**WHAT THE EXERCISE ASKS**
Take the data below and copy exactly the lines starting at the one with "Protein AF-A0A2T7CPN4-F1 (afdb_monomer_lite)" and finishing at the one with "ATOM 18 C C", both included.

Data excerpts
------------------------------------------------------------------------
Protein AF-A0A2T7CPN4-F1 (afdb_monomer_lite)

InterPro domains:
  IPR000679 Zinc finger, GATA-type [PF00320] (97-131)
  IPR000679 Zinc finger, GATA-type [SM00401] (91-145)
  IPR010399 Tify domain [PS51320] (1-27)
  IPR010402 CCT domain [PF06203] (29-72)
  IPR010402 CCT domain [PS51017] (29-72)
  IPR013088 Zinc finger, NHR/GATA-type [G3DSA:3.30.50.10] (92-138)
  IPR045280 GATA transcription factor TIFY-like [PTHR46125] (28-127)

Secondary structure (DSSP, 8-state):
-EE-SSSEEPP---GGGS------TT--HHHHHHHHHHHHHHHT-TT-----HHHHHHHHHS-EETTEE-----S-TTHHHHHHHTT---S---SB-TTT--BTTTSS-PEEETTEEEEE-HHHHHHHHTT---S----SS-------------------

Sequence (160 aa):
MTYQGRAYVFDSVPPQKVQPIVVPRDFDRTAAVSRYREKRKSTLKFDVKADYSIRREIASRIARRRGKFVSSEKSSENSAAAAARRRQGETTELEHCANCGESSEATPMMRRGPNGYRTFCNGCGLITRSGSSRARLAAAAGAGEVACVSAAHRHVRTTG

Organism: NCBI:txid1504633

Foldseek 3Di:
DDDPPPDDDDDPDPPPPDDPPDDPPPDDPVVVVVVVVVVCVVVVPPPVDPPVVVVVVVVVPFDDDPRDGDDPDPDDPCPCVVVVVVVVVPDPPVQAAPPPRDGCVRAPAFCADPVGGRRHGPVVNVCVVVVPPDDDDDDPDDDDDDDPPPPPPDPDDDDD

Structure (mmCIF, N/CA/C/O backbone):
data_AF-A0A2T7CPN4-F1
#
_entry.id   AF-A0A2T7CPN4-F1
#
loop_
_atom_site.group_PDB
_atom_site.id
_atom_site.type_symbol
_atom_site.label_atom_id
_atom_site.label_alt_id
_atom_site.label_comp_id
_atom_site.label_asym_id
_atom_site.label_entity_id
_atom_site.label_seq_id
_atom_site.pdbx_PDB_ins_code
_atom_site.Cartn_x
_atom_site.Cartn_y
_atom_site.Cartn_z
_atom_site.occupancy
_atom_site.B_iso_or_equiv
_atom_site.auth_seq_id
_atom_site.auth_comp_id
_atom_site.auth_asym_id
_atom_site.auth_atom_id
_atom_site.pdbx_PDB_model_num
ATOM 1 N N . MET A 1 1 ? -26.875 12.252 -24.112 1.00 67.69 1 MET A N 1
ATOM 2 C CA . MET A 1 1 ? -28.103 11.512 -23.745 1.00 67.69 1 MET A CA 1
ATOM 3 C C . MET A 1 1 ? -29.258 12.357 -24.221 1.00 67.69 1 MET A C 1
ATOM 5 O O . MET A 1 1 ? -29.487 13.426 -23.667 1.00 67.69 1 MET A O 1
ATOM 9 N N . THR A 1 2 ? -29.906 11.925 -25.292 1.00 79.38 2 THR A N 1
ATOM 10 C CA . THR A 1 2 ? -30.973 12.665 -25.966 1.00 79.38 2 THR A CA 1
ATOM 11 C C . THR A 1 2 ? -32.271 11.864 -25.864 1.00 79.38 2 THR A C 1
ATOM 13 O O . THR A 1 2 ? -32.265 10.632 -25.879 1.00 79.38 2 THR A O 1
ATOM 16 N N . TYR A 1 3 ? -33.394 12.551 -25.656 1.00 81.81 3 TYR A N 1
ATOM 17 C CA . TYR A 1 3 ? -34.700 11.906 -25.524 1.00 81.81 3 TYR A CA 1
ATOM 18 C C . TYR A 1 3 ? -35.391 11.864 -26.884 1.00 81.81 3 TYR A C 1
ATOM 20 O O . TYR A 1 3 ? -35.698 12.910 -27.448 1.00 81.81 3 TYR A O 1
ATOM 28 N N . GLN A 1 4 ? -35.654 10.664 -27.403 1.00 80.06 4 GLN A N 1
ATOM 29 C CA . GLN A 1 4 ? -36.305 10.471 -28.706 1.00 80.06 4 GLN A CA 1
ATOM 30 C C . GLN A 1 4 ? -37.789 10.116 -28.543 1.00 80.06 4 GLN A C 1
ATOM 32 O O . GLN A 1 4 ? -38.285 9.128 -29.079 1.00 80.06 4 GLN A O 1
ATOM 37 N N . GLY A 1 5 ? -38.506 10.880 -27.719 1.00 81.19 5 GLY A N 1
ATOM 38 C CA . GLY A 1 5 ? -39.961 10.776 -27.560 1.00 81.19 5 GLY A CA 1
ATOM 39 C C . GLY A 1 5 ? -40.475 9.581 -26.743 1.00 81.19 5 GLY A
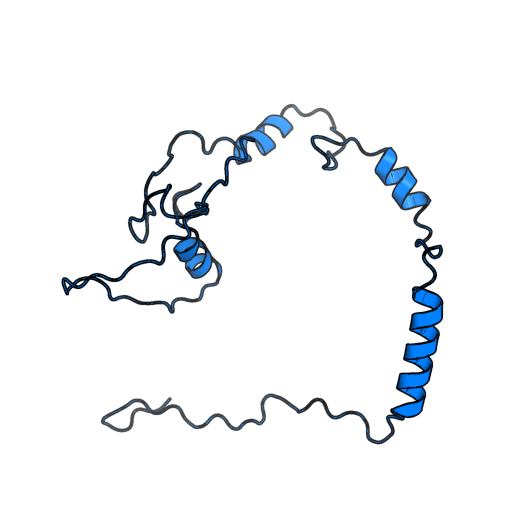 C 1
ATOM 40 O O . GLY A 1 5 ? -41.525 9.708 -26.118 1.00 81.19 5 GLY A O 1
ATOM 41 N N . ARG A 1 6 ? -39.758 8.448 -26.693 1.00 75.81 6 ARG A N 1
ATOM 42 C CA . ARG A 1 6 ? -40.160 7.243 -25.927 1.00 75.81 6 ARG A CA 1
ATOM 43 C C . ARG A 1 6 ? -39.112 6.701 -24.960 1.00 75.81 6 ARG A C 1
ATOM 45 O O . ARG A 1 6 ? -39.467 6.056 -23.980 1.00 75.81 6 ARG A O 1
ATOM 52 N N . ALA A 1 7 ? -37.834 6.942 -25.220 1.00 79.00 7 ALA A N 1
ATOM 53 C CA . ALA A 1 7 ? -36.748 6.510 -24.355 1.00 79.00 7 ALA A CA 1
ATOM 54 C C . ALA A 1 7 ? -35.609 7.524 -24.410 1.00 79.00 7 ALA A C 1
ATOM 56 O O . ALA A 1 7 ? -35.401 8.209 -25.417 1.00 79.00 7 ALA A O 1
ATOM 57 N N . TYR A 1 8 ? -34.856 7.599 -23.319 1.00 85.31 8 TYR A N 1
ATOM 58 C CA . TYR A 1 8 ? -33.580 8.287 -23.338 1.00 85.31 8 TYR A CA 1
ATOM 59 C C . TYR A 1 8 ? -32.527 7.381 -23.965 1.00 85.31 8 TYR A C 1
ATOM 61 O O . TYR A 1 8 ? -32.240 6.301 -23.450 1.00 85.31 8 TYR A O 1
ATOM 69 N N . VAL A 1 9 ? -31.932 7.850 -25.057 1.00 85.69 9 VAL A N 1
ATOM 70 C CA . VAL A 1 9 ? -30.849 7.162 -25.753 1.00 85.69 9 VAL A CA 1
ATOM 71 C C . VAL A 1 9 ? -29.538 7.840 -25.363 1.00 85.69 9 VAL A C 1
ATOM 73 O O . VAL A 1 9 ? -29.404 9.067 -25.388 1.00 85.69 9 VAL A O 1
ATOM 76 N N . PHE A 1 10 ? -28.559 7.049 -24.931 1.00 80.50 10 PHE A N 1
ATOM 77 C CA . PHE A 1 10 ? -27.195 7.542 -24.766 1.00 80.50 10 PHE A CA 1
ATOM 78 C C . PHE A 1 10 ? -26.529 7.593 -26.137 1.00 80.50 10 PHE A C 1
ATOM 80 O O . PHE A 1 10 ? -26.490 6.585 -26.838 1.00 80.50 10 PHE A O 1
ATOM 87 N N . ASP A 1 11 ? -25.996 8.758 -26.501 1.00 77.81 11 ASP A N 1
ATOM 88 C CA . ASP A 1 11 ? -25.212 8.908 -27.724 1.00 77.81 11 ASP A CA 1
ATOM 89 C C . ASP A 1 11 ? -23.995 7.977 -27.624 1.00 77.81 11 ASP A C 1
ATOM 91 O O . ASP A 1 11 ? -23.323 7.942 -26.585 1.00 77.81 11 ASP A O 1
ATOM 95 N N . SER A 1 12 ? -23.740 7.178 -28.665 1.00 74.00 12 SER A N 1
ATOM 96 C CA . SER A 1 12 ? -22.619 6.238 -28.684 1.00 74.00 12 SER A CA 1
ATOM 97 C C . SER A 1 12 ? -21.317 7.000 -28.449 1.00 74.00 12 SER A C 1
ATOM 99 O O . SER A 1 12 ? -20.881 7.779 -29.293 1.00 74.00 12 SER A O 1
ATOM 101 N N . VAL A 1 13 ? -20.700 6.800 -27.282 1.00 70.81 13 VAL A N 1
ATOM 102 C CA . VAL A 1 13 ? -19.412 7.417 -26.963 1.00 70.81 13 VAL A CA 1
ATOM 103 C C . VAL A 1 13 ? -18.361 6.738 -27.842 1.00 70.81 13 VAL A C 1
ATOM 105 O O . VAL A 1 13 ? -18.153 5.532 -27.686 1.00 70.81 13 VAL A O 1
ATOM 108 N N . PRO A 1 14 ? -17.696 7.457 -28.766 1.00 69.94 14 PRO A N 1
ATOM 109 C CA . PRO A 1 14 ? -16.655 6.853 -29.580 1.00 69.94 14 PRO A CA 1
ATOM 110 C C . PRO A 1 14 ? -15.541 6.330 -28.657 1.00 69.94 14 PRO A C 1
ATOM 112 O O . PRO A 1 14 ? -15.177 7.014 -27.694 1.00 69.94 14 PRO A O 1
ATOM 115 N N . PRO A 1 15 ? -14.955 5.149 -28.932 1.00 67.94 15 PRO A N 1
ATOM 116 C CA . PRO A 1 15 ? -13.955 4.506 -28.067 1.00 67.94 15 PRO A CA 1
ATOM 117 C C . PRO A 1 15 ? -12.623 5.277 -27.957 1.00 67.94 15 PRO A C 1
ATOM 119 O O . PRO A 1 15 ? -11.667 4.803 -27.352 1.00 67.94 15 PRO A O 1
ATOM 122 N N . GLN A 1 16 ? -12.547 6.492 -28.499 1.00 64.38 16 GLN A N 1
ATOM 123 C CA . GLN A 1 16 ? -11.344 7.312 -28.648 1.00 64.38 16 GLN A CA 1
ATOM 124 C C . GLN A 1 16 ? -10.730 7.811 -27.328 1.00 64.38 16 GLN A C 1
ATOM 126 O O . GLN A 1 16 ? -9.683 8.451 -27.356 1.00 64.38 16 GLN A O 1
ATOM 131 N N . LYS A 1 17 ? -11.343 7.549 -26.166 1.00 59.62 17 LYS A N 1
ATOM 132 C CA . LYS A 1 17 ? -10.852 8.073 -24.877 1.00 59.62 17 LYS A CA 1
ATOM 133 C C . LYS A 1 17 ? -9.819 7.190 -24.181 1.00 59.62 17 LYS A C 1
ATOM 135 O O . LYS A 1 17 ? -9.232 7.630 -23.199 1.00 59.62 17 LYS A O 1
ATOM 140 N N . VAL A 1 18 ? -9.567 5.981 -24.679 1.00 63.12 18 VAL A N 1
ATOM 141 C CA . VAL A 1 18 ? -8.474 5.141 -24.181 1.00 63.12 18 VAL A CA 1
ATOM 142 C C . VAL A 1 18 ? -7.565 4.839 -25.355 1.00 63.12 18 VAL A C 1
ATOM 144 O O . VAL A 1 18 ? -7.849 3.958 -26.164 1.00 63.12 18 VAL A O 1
------------------------------------------------------------------------
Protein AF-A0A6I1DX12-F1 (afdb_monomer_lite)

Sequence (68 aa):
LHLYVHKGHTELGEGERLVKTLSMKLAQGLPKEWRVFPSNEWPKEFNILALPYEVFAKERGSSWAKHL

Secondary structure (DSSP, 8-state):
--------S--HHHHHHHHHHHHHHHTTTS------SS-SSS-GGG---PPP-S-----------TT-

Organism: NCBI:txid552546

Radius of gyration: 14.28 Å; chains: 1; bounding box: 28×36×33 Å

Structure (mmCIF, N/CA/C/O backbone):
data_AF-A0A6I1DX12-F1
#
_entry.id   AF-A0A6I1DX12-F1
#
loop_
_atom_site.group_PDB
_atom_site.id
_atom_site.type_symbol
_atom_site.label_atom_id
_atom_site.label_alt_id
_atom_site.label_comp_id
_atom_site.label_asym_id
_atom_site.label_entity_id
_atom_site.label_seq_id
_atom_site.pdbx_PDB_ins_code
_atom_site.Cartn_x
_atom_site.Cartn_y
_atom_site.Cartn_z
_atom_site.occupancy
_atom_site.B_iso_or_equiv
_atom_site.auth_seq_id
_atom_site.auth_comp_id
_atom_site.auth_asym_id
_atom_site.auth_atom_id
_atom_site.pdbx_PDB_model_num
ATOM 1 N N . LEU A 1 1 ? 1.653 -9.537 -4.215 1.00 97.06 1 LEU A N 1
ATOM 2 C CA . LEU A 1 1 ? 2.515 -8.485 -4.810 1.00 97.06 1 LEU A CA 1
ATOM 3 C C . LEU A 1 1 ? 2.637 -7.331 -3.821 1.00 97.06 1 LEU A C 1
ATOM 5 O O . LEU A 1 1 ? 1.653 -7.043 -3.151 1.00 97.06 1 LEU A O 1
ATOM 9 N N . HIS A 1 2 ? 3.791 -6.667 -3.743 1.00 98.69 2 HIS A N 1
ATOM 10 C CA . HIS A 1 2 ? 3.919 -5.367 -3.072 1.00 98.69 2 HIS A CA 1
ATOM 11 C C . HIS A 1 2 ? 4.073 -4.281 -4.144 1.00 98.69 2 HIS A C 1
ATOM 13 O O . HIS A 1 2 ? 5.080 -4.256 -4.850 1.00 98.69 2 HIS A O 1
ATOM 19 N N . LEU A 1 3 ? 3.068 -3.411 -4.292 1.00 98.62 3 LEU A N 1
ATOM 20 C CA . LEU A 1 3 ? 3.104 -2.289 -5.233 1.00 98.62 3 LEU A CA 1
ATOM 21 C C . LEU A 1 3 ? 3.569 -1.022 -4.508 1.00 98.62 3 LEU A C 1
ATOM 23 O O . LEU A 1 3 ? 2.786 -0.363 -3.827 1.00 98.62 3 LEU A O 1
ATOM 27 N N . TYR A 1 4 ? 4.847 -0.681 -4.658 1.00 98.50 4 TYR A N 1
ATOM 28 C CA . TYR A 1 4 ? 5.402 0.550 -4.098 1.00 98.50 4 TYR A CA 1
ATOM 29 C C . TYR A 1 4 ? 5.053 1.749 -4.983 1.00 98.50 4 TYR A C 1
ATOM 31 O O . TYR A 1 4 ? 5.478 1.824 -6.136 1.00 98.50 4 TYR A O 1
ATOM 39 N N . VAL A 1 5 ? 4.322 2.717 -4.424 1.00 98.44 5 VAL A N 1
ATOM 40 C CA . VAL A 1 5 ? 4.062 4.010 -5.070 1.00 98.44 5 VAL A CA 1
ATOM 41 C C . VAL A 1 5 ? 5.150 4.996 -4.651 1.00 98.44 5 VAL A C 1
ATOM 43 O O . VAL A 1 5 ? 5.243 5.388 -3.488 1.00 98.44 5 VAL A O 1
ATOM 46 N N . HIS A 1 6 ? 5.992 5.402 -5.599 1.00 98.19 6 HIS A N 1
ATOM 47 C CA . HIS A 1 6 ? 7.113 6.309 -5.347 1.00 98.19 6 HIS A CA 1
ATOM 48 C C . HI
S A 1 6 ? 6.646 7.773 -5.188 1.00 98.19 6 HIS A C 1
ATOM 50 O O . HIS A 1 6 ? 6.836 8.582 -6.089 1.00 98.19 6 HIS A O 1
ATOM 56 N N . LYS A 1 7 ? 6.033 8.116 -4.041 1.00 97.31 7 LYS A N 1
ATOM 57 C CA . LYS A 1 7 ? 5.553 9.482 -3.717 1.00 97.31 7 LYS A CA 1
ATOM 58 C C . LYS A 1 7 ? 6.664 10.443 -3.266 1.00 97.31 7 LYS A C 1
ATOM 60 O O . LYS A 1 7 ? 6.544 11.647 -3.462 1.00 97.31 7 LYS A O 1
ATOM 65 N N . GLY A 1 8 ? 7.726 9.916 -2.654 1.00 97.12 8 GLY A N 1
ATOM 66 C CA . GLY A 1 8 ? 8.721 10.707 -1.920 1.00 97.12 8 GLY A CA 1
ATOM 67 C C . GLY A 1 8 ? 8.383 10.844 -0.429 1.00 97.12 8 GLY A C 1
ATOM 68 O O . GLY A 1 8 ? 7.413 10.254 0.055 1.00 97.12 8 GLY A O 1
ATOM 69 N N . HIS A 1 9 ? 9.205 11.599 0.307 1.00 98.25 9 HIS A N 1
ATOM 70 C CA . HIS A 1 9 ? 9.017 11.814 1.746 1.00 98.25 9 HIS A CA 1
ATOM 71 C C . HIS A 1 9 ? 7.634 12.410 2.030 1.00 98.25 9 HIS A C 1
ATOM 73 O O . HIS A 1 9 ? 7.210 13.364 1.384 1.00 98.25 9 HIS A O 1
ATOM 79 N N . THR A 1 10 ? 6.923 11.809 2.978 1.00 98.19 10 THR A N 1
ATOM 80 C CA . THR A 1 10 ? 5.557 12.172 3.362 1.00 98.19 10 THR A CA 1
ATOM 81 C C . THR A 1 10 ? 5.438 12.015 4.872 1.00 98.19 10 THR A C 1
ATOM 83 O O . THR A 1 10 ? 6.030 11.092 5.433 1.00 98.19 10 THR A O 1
------------------------------------------------------------------------
**WRITTEN ANSWER**
Protein AF-A0A2T7CPN4-F1 (afdb_monomer_lite)

InterPro domains:
  IPR000679 Zinc finger, GATA-type [PF00320] (97-131)
  IPR000679 Zinc finger, GATA-type [SM00401] (91-145)
  IPR010399 Tify domain [PS51320] (1-27)
  IPR010402 CCT domain [PF06203] (29-72)
  IPR010402 CCT domain [PS51017] (29-72)
  IPR013088 Zinc finger, NHR/GATA-type [G3DSA:3.30.50.10] (92-138)
  IPR045280 GATA transcription factor TIFY-like [PTHR46125] (28-127)

Secondary structure (DSSP, 8-state):
-EE-SSSEEPP---GGGS------TT--HHHHHHHHHHHHHHHT-TT-----HHHHHHHHHS-EETTEE-----S-TTHHHHHHHTT---S---SB-TTT--BTTTSS-PEEETTEEEEE-HHHHHHHHTT---S----SS-------------------

Sequence (160 aa):
MTYQGRAYVFDSVPPQKVQPIVVPRDFDRTAAVSRYREKRKSTLKFDVKADYSIRREIASRIARRRGKFVSSEKSSENSAAAAARRRQGETTELEHCANCGESSEATPMMRRGPNGYRTFCNGCGLITRSGSSRARLAAAAGAGEVACVSAAHRHVRTTG

Organism: NCBI:txid1504633

Foldseek 3Di:
DDDPPPDDDDDPDPPPPDDPPDDPPPDDPVVVVVVVVVVCVVVVPPPVDPPVVVVVVVVVPFDDDPRDGDDPDPDDPCPCVVVVVVVVVPDPPVQAAPPPRDGCVRAPAFCADPVGGRRHGPVVNVCVVVVPPDDDDDDPDDDDDDDPPPPPPDPDDDDD

Structure (mmCIF, N/CA/C/O backbone):
data_AF-A0A2T7CPN4-F1
#
_entry.id   AF-A0A2T7CPN4-F1
#
loop_
_atom_site.group_PDB
_atom_site.id
_atom_site.type_symbol
_atom_site.label_atom_id
_atom_site.label_alt_id
_atom_site.label_comp_id
_atom_site.label_asym_id
_atom_site.label_entity_id
_atom_site.label_seq_id
_atom_site.pdbx_PDB_ins_code
_atom_site.Cartn_x
_atom_site.Cartn_y
_atom_site.Cartn_z
_atom_site.occupancy
_atom_site.B_iso_or_equiv
_atom_site.auth_seq_id
_atom_site.auth_comp_id
_atom_site.auth_asym_id
_atom_site.auth_atom_id
_atom_site.pdbx_PDB_model_num
ATOM 1 N N . MET A 1 1 ? -26.875 12.252 -24.112 1.00 67.69 1 MET A N 1
ATOM 2 C CA . MET A 1 1 ? -28.103 11.512 -23.745 1.00 67.69 1 MET A CA 1
ATOM 3 C C . MET A 1 1 ? -29.258 12.357 -24.221 1.00 67.69 1 MET A C 1
ATOM 5 O O . MET A 1 1 ? -29.487 13.426 -23.667 1.00 67.69 1 MET A O 1
ATOM 9 N N . THR A 1 2 ? -29.906 11.925 -25.292 1.00 79.38 2 THR A N 1
ATOM 10 C CA . THR A 1 2 ? -30.973 12.665 -25.966 1.00 79.38 2 THR A CA 1
ATOM 11 C C . THR A 1 2 ? -32.271 11.864 -25.864 1.00 79.38 2 THR A C 1
ATOM 13 O O . THR A 1 2 ? -32.265 10.632 -25.879 1.00 79.38 2 THR A O 1
ATOM 16 N N . TYR A 1 3 ? -33.394 12.551 -25.656 1.00 81.81 3 TYR A N 1
ATOM 17 C CA . TYR A 1 3 ? -34.700 11.906 -25.524 1.00 81.81 3 TYR A CA 1
ATOM 18 C C . TYR A 1 3 ? -35.391 11.864 -26.884 1.00 81.81 3 TYR A C 1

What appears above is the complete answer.